■ Task item ■
Look through the material below. Return exactly the lines from the one with "ATOM 43 C C" through the one with "ATOM 58 C C", both included.

■ Provided entries ■
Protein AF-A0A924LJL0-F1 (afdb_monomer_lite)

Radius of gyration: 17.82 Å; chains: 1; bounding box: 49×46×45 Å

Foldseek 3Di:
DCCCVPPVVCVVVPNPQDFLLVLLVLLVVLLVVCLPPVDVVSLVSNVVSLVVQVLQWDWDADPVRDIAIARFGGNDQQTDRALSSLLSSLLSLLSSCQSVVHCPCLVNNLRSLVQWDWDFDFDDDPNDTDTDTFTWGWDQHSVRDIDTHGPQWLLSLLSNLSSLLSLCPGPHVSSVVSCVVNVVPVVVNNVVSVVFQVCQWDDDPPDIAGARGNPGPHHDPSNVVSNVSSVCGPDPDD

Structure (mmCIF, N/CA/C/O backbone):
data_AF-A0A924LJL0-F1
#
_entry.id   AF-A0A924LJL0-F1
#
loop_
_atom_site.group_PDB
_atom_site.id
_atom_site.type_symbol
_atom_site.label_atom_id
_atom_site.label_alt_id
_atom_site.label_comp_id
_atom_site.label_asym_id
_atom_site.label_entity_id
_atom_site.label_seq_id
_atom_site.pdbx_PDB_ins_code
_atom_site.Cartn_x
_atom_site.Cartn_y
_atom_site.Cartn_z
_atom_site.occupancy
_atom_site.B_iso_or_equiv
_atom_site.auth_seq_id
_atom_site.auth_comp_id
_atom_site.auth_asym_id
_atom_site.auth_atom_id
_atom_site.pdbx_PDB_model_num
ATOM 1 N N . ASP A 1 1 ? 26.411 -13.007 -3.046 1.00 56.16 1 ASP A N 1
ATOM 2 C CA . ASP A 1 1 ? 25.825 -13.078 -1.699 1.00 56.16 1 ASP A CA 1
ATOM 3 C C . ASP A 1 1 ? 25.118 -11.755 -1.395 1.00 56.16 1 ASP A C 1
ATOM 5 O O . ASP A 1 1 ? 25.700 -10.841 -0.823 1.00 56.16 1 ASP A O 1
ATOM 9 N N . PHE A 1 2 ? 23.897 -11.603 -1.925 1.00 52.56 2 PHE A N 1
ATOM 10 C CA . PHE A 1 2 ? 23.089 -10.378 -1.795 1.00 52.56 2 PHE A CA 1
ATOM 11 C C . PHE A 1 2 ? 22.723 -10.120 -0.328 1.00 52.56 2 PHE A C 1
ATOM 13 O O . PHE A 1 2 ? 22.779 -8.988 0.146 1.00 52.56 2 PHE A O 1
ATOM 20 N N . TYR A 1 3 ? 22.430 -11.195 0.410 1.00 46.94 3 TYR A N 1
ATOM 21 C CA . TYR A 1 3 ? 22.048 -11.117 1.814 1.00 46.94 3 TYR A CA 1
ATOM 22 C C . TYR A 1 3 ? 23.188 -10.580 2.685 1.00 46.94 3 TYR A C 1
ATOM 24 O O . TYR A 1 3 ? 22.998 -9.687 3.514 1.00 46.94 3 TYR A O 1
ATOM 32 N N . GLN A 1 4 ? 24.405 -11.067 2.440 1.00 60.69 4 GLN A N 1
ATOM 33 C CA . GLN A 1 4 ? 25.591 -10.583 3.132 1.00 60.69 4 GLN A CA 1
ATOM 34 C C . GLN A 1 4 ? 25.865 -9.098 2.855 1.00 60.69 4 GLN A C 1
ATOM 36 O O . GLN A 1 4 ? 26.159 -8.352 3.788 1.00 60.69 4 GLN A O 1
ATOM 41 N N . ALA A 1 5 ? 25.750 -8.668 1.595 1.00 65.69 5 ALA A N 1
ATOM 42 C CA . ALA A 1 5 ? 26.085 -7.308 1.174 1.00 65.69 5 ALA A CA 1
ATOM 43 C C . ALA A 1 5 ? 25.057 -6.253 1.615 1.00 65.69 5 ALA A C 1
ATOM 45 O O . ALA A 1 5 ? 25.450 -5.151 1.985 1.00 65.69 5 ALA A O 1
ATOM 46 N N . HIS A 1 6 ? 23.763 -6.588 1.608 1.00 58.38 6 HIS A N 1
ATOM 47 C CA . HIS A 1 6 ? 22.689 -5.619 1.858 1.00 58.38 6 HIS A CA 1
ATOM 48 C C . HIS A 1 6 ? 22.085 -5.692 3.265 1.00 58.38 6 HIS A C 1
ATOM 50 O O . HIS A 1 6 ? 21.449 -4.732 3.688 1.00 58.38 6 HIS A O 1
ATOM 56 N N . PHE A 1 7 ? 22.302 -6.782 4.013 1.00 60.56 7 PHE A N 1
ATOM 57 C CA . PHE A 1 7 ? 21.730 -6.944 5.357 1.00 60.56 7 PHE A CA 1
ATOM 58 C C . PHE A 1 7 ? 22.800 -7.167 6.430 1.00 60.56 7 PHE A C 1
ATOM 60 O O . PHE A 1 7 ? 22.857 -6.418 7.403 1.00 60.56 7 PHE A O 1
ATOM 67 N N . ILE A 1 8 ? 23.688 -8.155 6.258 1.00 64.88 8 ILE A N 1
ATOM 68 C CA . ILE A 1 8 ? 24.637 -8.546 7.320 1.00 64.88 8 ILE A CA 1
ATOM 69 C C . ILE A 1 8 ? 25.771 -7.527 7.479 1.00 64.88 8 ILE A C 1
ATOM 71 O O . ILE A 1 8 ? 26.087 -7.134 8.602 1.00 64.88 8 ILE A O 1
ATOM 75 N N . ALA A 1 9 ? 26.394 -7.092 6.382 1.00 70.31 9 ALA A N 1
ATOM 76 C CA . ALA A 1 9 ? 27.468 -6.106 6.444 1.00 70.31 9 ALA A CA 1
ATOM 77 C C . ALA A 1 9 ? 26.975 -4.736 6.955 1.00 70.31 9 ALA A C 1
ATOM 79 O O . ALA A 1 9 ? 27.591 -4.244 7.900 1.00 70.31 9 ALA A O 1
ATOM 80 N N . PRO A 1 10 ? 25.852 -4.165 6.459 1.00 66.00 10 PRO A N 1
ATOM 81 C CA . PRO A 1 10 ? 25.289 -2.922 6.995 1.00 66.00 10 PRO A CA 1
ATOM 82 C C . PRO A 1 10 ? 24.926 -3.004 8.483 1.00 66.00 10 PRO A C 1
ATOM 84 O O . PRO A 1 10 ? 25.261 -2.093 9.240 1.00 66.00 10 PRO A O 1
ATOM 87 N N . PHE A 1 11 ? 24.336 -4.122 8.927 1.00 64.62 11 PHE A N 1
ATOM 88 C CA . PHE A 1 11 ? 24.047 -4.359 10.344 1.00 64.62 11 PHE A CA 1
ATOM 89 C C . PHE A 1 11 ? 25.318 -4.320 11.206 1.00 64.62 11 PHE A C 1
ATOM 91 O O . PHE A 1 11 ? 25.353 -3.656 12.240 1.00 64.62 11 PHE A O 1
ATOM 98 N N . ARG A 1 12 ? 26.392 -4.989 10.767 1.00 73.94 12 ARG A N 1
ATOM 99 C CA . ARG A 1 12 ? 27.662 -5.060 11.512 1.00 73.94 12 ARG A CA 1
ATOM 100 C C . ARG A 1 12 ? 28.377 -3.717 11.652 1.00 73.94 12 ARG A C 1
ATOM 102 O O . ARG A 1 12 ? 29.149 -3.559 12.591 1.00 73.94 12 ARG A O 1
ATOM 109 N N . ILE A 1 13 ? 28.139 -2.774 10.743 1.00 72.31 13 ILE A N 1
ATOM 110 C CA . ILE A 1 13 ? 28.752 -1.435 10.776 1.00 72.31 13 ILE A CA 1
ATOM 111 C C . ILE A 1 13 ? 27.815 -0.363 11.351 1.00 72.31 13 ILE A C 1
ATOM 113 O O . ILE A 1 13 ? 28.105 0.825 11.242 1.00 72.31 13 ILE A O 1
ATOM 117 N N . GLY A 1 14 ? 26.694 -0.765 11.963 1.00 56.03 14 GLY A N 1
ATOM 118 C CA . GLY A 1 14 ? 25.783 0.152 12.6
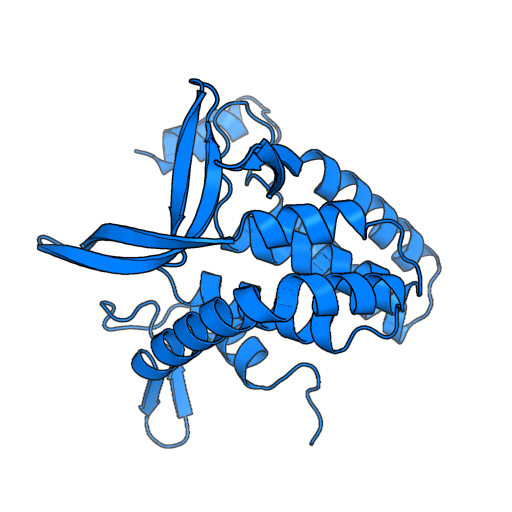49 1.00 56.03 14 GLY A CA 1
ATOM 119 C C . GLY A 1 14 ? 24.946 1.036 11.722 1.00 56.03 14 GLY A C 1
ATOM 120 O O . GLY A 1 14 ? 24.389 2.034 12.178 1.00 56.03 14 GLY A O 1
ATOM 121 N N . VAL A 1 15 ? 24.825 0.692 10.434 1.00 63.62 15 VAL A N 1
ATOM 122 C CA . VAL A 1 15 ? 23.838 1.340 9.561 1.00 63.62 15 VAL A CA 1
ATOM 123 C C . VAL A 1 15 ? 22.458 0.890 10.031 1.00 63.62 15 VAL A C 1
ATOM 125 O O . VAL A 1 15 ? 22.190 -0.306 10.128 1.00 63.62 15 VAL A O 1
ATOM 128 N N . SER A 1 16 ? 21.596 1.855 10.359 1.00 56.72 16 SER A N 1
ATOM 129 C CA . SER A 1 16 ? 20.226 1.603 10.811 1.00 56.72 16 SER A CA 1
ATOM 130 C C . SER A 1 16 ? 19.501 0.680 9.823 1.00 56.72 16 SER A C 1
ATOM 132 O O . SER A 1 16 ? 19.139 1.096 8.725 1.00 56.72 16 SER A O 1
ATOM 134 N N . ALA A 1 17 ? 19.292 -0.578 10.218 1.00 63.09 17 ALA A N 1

■ Answer area ■
ATOM 43 C C . ALA A 1 5 ? 25.057 -6.253 1.615 1.00 65.69 5 ALA A C 1
ATOM 45 O O . ALA A 1 5 ? 25.450 -5.151 1.985 1.00 65.69 5 ALA A O 1
ATOM 46 N N . HIS A 1 6 ? 23.763 -6.588 1.608 1.00 58.38 6 HIS A N 1
ATOM 47 C CA . HIS A 1 6 ? 22.689 -5.619 1.858 1.00 58.38 6 HIS A CA 1
ATOM 48 C C . HIS A 1 6 ? 22.085 -5.692 3.265 1.00 58.38 6 HIS A C 1
ATOM 50 O O . HIS A 1 6 ? 21.449 -4.732 3.688 1.00 58.38 6 HIS A O 1
ATOM 56 N N . PHE A 1 7 ? 22.302 -6.782 4.013 1.00 60.56 7 PHE A N 1
ATOM 57 C CA . PHE A 1 7 ? 21.730 -6.944 5.357 1.00 60.56 7 PHE A CA 1
ATOM 58 C C . PHE A 1 7 ? 22.800 -7.167 6.430 1.00 60.56 7 PHE A C 1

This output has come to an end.